TASK INSTRUCTIONS -> Return only the lines running from the top of the entries to the line with "ATOM 3 C C .", inclusive, exactly as written.

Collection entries
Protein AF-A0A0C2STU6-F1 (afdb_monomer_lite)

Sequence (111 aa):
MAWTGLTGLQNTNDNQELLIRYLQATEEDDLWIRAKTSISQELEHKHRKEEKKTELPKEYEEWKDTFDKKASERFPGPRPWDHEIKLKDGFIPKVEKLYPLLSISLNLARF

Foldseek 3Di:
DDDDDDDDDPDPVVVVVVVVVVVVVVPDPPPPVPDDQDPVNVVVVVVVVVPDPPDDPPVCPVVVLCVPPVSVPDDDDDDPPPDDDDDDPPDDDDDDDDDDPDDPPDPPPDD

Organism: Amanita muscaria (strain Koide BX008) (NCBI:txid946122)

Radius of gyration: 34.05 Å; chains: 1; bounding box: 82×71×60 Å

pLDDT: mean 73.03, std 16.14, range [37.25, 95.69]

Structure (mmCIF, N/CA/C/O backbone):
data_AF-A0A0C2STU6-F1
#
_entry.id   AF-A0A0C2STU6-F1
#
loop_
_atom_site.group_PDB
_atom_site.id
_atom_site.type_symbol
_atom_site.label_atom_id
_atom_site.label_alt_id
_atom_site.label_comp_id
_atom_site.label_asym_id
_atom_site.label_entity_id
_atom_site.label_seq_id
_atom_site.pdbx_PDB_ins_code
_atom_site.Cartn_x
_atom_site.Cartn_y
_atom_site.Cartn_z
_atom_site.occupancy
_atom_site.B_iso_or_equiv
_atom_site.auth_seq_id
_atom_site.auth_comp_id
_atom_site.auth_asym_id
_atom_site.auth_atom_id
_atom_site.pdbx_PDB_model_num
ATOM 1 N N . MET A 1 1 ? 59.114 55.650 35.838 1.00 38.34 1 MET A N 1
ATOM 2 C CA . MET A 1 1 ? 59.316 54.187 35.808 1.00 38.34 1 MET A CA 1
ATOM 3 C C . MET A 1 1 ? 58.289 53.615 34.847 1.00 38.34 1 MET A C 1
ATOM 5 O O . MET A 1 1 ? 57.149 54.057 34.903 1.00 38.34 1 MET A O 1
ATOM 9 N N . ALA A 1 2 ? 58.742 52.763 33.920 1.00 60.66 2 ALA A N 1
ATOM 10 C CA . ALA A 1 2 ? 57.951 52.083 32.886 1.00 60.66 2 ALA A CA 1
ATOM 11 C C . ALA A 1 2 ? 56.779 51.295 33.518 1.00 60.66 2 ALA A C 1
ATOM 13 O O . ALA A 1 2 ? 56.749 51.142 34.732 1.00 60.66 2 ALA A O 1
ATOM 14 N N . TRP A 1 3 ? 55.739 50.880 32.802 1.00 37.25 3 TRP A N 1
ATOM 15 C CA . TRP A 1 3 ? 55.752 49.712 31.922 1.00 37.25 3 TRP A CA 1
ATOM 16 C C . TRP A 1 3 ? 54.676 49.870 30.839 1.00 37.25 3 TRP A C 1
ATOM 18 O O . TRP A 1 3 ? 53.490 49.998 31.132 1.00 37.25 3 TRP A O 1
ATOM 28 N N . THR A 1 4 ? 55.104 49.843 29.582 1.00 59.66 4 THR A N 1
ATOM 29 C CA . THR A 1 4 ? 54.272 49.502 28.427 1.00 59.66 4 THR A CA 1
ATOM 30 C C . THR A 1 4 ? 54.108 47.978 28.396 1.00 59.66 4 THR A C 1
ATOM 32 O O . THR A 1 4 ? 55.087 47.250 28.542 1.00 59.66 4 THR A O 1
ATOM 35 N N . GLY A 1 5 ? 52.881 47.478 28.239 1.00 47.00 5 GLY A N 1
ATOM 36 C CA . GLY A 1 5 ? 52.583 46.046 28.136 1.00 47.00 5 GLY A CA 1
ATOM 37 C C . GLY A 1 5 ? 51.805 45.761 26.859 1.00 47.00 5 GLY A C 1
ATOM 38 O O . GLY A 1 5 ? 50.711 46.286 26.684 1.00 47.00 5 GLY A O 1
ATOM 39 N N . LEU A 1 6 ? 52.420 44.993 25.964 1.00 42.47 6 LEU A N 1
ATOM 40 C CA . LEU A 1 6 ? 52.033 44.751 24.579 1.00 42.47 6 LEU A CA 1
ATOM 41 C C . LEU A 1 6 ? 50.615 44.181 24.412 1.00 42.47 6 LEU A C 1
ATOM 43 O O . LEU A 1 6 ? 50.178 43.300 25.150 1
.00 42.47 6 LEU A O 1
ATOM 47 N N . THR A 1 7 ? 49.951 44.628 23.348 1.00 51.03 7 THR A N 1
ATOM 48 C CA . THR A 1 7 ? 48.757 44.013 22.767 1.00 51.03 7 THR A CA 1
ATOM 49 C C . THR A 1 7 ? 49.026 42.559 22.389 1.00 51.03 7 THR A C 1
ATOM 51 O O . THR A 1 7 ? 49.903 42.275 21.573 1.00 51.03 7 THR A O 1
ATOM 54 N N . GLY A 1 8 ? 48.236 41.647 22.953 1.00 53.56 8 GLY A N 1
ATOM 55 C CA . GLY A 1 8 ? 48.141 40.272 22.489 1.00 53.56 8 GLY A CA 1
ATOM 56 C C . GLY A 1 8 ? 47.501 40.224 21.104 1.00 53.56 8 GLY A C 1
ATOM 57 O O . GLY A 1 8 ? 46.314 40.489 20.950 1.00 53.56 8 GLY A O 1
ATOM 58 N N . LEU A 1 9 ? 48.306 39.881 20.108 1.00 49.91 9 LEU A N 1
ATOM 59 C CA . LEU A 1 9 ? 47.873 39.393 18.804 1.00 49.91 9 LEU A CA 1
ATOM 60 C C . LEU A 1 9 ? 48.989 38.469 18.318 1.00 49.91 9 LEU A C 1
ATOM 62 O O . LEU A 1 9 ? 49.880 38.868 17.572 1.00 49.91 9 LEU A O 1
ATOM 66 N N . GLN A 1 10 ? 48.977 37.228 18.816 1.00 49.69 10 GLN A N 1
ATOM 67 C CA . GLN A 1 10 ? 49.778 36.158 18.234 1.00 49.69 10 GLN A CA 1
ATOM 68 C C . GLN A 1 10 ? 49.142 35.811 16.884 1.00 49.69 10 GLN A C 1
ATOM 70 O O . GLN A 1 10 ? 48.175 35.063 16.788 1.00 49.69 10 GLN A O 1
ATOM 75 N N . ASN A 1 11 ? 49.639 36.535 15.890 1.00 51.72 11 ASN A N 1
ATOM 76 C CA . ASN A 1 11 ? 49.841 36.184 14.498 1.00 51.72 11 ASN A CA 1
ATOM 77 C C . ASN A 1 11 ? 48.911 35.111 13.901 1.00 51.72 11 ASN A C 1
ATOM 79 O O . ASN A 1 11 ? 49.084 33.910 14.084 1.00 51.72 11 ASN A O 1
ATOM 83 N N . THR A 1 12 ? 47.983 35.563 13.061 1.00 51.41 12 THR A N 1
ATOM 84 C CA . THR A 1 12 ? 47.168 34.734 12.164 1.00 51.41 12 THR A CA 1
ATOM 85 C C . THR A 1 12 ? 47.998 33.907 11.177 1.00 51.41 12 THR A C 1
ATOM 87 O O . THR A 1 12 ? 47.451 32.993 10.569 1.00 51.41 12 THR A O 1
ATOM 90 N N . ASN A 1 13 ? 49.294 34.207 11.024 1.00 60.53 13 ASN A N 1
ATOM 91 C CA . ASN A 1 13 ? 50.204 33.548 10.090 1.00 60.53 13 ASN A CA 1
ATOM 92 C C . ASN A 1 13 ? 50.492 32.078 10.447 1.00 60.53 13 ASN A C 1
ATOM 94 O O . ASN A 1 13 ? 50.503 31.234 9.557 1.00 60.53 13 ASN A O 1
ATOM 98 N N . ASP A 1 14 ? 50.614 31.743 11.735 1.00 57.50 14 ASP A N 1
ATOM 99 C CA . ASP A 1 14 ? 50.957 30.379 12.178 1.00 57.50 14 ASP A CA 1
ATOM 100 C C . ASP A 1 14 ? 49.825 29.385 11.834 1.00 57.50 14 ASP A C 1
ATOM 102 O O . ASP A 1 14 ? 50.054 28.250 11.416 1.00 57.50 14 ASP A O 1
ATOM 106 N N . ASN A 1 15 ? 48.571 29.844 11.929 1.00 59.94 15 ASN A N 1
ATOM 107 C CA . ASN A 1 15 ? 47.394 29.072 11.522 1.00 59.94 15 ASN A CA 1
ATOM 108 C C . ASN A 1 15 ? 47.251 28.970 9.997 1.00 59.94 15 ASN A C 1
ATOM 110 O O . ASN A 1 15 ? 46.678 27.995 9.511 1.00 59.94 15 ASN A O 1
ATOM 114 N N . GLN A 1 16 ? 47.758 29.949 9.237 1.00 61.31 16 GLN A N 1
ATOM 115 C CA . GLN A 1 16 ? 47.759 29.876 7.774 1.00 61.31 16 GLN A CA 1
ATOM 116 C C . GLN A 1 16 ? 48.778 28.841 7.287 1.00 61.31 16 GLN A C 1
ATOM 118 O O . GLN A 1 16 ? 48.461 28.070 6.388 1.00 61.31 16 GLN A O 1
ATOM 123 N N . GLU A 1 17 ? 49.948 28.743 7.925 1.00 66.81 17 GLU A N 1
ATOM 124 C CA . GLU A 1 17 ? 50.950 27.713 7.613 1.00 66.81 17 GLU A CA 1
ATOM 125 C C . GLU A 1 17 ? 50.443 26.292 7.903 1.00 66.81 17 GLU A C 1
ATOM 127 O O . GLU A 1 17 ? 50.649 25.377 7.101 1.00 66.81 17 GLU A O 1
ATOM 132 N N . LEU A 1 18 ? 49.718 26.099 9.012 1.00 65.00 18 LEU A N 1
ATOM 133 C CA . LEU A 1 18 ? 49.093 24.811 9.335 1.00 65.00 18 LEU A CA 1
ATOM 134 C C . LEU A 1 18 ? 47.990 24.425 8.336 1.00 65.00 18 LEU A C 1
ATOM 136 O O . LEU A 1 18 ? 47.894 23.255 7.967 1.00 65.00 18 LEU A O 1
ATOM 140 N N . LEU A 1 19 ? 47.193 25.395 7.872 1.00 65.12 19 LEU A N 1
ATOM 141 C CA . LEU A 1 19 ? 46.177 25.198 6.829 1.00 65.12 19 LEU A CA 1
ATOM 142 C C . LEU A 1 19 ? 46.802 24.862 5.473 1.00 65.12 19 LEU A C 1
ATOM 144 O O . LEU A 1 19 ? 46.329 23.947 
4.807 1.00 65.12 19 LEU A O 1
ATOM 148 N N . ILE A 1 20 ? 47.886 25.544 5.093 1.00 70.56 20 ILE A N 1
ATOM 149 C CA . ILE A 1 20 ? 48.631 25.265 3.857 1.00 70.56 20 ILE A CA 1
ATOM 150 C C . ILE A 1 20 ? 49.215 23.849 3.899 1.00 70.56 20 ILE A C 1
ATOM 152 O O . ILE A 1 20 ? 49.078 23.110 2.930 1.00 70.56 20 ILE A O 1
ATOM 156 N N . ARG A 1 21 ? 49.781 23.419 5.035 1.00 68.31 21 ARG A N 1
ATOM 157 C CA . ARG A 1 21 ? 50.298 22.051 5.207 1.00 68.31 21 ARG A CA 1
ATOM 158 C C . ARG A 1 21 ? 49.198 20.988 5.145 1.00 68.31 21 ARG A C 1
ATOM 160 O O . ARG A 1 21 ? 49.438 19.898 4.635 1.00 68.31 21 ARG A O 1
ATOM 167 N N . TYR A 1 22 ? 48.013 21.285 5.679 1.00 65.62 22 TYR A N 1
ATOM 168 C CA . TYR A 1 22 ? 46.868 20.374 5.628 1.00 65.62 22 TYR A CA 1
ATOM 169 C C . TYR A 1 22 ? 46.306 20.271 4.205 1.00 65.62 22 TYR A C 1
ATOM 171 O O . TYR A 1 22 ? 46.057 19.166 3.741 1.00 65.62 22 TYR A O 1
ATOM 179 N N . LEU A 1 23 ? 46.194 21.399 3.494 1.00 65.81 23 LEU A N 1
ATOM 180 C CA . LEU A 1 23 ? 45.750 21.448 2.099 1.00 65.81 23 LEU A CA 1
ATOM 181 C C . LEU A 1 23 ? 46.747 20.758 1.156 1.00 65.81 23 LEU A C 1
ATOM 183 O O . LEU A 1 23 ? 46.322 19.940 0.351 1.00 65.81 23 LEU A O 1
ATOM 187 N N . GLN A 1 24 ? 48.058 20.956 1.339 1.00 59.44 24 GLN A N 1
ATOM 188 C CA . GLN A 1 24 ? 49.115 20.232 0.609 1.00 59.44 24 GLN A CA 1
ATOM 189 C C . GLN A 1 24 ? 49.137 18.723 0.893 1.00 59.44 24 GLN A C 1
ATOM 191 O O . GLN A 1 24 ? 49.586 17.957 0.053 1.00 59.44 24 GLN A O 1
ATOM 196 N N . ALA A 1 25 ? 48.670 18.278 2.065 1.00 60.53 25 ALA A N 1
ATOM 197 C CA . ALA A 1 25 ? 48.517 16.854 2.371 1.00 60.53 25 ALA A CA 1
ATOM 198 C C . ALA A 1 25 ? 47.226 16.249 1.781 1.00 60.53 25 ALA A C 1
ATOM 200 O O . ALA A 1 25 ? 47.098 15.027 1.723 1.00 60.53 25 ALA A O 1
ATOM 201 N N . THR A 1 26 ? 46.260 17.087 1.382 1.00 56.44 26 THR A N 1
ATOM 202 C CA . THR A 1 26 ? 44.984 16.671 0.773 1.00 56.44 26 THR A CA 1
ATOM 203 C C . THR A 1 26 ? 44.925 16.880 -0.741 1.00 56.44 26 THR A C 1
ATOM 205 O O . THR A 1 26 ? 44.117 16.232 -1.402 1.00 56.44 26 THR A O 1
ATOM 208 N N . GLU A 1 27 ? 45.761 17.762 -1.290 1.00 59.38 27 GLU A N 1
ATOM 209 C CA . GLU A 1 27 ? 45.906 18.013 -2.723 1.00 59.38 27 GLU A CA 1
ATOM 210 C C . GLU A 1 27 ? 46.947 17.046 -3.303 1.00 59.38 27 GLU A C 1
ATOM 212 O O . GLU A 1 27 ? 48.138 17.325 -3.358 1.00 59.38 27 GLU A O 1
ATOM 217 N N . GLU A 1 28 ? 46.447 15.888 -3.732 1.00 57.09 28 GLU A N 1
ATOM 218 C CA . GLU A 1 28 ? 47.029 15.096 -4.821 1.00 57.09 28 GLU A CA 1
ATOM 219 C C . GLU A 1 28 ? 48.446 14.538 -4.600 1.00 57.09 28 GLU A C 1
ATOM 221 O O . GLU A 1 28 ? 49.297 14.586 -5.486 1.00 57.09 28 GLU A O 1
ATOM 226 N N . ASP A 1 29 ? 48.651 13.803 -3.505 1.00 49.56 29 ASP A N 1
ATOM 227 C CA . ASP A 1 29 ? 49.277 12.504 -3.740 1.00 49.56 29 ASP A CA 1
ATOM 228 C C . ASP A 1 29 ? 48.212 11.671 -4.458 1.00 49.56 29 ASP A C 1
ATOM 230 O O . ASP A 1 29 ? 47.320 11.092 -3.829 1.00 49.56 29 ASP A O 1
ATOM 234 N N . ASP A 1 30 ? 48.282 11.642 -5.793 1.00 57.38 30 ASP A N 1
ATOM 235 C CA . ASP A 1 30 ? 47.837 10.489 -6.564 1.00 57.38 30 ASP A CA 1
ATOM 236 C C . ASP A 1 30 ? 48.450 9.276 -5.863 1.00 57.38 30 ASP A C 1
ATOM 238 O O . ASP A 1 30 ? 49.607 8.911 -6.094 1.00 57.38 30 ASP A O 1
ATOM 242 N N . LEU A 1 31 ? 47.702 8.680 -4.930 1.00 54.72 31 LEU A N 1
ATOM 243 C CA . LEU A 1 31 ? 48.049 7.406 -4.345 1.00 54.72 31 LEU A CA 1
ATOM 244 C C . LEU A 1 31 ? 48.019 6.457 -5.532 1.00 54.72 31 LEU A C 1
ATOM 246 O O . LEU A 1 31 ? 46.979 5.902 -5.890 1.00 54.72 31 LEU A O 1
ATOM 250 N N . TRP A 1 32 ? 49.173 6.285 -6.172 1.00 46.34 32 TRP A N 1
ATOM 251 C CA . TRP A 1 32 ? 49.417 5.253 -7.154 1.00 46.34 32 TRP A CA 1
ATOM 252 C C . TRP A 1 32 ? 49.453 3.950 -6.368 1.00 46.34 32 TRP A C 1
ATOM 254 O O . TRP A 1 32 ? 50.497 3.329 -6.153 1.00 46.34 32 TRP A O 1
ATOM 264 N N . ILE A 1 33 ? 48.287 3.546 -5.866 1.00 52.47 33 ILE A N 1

RESULT FOR THIS TASK ->
Protein AF-A0A0C2STU6-F1 (afdb_monomer_lite)

Sequence (111 aa):
MAWTGLTGLQNTNDNQELLIRYLQATEEDDLWIRAKTSISQELEHKHRKEEKKTELPKEYEEWKDTFDKKASERFPGPRPWDHEIKLKDGFIPKVEKLYPLLSISLNLARF

Foldseek 3Di:
DDDDDDDDDPDPVVVVVVVVVVVVVVPDPPPPVPDDQDPVNVVVVVVVVVPDPPDDPPVCPVVVLCVPPVSVPDDDDDDPPPDDDDDDPPDDDDDDDDDDPDDPPDPPPDD

Organism: Amanita muscaria (strain Koide BX008) (NCBI:txid946122)

Radius of gyration: 34.05 Å; chains: 1; bounding box: 82×71×60 Å

pLDDT: mean 73.03, std 16.14, range [37.25, 95.69]

Structure (mmCIF, N/CA/C/O backbone):
data_AF-A0A0C2STU6-F1
#
_entry.id   AF-A0A0C2STU6-F1
#
loop_
_atom_site.group_PDB
_atom_site.id
_atom_site.type_symbol
_atom_site.label_atom_id
_atom_site.label_alt_id
_atom_site.label_comp_id
_atom_site.label_asym_id
_atom_site.label_entity_id
_atom_site.label_seq_id
_atom_site.pdbx_PDB_ins_code
_atom_site.Cartn_x
_atom_site.Cartn_y
_atom_site.Cartn_z
_atom_site.occupancy
_atom_site.B_iso_or_equiv
_atom_site.auth_seq_id
_atom_site.auth_comp_id
_atom_site.auth_asym_id
_atom_site.auth_atom_id
_atom_site.pdbx_PDB_model_num
ATOM 1 N N . MET A 1 1 ? 59.114 55.650 35.838 1.00 38.34 1 MET A N 1
ATOM 2 C CA . MET A 1 1 ? 59.316 54.187 35.808 1.00 38.34 1 MET A CA 1
ATOM 3 C C . MET A 1 1 ? 58.289 53.615 34.847 1.00 38.34 1 MET A C 1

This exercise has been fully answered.